• _HOW TO COMPLETE THIS TASK_
Write out again, exactly, the lines below starting at the one with "ATOM 81 N N" and ending at the one with "ATOM 109 C CA".

• _SUPPLIED RECORDS_
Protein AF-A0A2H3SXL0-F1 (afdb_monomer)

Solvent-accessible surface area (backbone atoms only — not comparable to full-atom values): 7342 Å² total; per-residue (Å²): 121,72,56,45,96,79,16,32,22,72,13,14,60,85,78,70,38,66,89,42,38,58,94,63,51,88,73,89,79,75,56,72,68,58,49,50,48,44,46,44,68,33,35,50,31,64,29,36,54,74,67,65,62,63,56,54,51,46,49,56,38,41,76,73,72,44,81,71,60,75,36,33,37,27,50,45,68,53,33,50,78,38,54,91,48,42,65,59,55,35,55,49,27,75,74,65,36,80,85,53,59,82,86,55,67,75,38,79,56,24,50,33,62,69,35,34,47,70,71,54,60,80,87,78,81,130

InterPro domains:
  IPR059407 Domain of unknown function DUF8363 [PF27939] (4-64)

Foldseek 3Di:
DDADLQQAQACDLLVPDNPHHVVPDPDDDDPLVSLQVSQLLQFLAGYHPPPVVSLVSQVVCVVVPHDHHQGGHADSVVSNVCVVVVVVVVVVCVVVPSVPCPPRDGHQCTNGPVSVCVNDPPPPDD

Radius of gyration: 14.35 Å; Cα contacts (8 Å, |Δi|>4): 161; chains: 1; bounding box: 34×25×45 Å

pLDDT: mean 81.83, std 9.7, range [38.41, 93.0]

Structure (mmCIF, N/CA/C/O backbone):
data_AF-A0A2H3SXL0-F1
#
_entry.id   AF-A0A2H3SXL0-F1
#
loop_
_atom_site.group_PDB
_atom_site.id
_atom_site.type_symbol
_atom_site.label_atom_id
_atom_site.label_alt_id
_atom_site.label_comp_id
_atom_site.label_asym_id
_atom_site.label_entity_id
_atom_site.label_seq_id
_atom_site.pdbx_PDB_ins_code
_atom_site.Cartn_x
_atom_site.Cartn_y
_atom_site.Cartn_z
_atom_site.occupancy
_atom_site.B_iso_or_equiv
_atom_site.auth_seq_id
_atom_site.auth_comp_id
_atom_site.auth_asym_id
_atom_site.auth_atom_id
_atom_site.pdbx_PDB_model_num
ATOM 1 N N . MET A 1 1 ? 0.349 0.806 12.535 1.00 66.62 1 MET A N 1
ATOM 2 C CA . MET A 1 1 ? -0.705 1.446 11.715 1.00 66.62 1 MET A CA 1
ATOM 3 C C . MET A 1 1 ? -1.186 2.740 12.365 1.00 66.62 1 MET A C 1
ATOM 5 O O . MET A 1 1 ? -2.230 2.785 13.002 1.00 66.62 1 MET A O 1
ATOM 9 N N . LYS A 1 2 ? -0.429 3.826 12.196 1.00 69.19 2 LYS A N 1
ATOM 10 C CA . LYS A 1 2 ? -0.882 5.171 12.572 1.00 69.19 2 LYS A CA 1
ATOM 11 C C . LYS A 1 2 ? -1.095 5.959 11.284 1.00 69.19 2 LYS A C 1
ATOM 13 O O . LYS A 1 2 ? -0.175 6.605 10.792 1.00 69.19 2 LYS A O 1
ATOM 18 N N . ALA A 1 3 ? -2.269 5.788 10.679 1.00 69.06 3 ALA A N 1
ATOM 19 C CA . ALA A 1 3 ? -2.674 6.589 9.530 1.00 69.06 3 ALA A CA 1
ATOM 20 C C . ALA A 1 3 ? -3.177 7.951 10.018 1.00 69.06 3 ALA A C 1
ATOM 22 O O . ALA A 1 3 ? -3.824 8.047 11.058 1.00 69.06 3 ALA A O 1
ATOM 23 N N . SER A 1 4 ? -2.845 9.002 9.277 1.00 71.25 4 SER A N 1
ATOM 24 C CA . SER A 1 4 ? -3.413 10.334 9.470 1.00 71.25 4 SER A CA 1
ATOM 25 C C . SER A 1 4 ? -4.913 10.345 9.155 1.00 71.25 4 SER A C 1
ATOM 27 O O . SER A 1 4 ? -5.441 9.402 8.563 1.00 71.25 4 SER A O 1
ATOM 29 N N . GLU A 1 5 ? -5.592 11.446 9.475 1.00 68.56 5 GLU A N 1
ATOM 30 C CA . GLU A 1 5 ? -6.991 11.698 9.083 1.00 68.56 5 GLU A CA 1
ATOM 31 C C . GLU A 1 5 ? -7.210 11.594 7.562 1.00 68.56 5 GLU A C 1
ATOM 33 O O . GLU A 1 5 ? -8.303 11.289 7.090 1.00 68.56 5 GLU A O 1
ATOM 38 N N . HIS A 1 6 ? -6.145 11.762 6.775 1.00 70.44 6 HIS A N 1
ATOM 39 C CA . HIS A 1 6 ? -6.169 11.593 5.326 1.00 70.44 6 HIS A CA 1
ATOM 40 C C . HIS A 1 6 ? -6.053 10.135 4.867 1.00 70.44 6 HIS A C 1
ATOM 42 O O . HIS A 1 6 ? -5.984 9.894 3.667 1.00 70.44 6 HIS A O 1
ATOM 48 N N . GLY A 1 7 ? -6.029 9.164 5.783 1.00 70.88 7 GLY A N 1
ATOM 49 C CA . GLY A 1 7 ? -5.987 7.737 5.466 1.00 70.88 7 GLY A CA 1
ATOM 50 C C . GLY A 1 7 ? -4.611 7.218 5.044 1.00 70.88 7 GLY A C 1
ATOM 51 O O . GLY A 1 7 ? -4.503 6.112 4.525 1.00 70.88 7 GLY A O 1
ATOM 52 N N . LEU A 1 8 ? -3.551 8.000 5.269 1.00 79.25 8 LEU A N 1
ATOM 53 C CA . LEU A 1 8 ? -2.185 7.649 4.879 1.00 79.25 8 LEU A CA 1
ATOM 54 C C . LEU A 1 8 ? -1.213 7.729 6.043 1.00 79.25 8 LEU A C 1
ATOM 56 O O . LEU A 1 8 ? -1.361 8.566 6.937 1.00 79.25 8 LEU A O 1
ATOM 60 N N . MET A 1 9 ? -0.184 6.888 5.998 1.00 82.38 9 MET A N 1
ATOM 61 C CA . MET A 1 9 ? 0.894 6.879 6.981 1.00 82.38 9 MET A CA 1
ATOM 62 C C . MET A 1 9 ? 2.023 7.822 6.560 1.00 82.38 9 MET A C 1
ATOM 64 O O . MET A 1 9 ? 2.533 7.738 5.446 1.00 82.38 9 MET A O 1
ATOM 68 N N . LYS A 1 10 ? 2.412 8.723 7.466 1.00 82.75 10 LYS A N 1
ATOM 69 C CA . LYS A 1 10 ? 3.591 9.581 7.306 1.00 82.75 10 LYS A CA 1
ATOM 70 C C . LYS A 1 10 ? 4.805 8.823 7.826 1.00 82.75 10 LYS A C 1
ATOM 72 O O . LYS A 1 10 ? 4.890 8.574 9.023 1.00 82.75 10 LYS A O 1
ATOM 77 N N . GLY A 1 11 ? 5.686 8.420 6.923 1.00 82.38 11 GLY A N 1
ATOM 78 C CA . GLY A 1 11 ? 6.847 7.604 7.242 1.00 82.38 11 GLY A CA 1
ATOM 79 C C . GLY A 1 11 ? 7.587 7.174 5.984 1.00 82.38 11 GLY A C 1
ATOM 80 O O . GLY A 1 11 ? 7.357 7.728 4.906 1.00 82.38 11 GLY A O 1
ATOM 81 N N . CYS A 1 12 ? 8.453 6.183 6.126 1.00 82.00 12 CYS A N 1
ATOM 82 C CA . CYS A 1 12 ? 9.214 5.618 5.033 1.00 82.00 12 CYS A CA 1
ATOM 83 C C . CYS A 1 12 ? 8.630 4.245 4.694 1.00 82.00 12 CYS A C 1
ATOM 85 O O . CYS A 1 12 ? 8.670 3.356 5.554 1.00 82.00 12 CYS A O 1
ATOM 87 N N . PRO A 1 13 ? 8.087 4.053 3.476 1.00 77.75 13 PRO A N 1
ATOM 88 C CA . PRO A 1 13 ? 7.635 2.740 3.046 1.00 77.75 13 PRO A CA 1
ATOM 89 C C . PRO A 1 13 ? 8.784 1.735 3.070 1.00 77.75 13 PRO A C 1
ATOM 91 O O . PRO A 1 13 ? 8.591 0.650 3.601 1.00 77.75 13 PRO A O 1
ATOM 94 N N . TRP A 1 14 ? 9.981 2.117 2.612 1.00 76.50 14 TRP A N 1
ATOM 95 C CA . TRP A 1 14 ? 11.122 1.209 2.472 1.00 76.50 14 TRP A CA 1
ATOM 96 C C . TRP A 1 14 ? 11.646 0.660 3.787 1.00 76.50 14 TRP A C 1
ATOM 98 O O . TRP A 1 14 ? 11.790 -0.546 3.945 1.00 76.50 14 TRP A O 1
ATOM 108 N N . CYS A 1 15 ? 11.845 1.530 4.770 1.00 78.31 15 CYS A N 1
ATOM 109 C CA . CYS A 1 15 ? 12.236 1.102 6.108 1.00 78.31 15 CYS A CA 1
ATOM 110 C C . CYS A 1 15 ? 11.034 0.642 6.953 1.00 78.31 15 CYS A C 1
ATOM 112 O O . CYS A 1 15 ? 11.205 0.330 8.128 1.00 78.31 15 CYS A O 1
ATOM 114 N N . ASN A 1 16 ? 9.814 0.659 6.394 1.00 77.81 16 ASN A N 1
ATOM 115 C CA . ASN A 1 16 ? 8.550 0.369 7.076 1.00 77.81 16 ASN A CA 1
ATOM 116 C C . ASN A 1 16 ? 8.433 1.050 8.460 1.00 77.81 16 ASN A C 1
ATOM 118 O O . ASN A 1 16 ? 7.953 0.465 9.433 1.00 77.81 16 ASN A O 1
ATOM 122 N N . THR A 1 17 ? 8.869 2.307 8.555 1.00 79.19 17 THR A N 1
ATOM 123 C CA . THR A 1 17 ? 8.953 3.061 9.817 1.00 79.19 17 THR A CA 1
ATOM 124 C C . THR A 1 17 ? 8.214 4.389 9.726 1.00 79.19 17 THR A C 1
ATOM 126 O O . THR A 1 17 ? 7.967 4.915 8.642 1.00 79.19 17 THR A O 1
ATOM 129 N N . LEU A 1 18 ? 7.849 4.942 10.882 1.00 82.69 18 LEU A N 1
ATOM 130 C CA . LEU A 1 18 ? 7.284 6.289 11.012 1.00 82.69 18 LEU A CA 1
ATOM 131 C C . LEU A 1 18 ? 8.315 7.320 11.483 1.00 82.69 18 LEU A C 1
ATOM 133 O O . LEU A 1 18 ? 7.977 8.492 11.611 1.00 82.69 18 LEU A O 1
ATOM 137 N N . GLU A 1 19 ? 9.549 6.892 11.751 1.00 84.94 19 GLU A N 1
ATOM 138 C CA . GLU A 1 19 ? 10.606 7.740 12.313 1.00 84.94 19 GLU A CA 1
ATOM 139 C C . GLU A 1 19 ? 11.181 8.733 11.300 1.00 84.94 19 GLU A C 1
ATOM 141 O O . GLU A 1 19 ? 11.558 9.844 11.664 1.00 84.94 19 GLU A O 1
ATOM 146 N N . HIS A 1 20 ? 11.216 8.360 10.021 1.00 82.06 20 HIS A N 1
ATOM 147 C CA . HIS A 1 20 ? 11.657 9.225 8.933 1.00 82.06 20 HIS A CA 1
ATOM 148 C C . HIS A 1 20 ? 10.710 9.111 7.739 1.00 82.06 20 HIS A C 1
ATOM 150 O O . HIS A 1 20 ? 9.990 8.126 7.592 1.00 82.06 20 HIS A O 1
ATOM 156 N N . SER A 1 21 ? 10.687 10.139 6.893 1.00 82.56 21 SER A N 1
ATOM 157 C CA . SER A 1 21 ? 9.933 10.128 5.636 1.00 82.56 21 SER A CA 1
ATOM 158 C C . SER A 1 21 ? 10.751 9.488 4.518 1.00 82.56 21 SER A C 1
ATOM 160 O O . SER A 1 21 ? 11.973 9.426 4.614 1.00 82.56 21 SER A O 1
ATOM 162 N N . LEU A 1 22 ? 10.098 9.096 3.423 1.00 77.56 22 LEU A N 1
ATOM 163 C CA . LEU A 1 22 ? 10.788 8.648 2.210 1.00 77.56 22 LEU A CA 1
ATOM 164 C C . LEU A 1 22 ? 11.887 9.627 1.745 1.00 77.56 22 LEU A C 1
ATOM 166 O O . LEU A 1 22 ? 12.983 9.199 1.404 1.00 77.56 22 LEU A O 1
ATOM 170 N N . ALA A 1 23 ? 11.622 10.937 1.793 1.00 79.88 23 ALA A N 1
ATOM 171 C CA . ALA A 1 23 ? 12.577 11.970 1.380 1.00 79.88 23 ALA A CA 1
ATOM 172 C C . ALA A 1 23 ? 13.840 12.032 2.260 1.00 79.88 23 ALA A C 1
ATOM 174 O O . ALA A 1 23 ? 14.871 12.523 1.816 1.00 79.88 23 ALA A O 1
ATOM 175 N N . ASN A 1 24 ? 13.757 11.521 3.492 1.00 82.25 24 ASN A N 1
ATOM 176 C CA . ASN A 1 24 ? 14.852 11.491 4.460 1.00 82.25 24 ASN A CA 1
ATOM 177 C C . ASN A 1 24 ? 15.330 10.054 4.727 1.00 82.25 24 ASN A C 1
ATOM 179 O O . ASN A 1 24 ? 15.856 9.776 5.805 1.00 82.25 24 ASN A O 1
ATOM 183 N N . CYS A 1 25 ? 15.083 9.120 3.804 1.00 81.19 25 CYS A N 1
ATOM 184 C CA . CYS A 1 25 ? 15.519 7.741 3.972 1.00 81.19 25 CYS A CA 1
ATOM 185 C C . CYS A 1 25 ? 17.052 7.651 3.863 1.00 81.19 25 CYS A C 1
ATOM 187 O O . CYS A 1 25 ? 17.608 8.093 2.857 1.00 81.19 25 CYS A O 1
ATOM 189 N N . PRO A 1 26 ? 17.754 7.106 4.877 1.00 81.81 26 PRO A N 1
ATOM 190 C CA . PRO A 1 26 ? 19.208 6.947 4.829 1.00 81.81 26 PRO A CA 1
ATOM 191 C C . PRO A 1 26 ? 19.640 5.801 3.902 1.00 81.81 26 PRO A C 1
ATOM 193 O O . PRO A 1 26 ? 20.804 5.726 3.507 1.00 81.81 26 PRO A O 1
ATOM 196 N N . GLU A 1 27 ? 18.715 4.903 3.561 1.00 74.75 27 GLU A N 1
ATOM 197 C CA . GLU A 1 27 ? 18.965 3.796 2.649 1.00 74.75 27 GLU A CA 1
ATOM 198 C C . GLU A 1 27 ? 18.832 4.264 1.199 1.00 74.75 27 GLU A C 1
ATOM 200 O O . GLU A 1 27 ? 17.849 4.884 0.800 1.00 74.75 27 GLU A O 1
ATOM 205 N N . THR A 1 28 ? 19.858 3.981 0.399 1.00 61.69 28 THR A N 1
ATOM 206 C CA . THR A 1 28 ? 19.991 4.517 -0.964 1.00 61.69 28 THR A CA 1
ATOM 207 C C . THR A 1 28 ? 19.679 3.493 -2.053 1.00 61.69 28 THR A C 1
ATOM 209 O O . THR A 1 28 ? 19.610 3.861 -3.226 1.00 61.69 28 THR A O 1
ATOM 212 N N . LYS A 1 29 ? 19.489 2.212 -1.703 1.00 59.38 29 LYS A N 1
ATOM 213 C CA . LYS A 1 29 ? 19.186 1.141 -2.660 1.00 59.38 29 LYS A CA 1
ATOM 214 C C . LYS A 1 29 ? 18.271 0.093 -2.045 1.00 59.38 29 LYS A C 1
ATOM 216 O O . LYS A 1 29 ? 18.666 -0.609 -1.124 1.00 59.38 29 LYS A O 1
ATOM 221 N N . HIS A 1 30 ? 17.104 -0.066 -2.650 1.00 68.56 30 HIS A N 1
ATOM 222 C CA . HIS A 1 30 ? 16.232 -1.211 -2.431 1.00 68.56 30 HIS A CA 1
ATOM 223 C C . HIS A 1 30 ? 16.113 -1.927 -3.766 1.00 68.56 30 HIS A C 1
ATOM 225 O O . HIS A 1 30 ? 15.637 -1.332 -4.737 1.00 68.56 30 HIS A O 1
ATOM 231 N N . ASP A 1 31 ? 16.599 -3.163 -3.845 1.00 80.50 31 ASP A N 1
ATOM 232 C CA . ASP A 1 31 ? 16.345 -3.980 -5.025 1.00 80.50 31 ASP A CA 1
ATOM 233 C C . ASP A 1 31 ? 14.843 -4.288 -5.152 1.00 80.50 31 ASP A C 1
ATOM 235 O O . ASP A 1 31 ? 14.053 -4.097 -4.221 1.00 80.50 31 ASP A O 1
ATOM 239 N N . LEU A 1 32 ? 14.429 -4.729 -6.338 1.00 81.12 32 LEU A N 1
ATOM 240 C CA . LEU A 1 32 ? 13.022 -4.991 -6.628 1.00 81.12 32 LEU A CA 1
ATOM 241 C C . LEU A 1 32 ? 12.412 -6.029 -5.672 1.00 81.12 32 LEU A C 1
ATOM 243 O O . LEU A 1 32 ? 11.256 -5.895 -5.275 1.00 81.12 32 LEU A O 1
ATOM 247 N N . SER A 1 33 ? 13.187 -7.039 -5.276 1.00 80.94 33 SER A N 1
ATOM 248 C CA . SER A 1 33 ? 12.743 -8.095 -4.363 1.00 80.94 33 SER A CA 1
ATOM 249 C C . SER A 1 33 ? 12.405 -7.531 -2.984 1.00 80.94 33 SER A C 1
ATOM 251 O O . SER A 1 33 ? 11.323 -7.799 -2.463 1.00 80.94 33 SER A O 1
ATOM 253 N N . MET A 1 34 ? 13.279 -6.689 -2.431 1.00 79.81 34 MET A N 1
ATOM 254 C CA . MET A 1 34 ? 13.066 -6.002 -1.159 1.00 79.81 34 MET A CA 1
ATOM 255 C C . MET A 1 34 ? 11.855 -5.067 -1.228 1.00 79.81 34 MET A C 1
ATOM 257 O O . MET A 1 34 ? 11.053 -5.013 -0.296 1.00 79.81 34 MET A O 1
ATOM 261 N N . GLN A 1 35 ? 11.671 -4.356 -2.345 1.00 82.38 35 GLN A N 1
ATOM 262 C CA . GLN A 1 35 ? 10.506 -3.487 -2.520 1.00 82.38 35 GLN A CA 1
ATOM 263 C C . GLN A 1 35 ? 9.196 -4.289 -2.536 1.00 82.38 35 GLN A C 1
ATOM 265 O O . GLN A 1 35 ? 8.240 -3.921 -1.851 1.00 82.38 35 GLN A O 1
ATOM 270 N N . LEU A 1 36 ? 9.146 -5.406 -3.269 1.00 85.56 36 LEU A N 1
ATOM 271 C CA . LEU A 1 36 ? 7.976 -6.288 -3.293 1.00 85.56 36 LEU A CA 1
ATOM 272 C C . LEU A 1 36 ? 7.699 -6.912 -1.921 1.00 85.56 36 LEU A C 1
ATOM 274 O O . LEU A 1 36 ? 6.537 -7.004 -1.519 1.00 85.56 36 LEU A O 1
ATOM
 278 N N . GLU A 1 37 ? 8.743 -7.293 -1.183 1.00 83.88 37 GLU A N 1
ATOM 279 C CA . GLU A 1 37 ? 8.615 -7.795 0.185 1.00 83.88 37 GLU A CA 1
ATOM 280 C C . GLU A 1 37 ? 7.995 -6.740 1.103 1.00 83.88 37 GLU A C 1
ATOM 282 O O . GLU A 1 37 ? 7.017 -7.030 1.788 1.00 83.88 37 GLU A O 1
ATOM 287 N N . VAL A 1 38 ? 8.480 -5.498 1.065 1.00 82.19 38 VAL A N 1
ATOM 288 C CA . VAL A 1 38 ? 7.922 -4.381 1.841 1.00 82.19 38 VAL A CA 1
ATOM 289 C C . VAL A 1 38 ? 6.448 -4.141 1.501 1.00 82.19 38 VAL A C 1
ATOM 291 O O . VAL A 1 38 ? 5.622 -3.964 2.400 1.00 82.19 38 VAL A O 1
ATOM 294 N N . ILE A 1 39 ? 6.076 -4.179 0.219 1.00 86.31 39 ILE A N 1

• _OUTPUT BELOW_
ATOM 81 N N . CYS A 1 12 ? 8.453 6.183 6.126 1.00 82.00 12 CYS A N 1
ATOM 82 C CA . CYS A 1 12 ? 9.214 5.618 5.033 1.00 82.00 12 CYS A CA 1
ATOM 83 C C . CYS A 1 12 ? 8.630 4.245 4.694 1.00 82.00 12 CYS A C 1
ATOM 85 O O . CYS A 1 12 ? 8.670 3.356 5.554 1.00 82.00 12 CYS A O 1
ATOM 87 N N . PRO A 1 13 ? 8.087 4.053 3.476 1.00 77.75 13 PRO A N 1
ATOM 88 C CA . PRO A 1 13 ? 7.635 2.740 3.046 1.00 77.75 13 PRO A CA 1
ATOM 89 C C . PRO A 1 13 ? 8.784 1.735 3.070 1.00 77.75 13 PRO A C 1
ATOM 91 O O . PRO A 1 13 ? 8.591 0.650 3.601 1.00 77.75 13 PRO A O 1
ATOM 94 N N . TRP A 1 14 ? 9.981 2.117 2.612 1.00 76.50 14 TRP A N 1
ATOM 95 C CA . TRP A 1 14 ? 11.122 1.209 2.472 1.00 76.50 14 TRP A CA 1
ATOM 96 C C . TRP A 1 14 ? 11.646 0.660 3.787 1.00 76.50 14 TRP A C 1
ATOM 98 O O . TRP A 1 14 ? 11.790 -0.546 3.945 1.00 76.50 14 TRP A O 1
ATOM 108 N N . CYS A 1 15 ? 11.845 1.530 4.770 1.00 78.31 15 CYS A N 1
ATOM 109 C CA . CYS A 1 15 ? 12.236 1.102 6.108 1.00 78.31 15 CYS A CA 1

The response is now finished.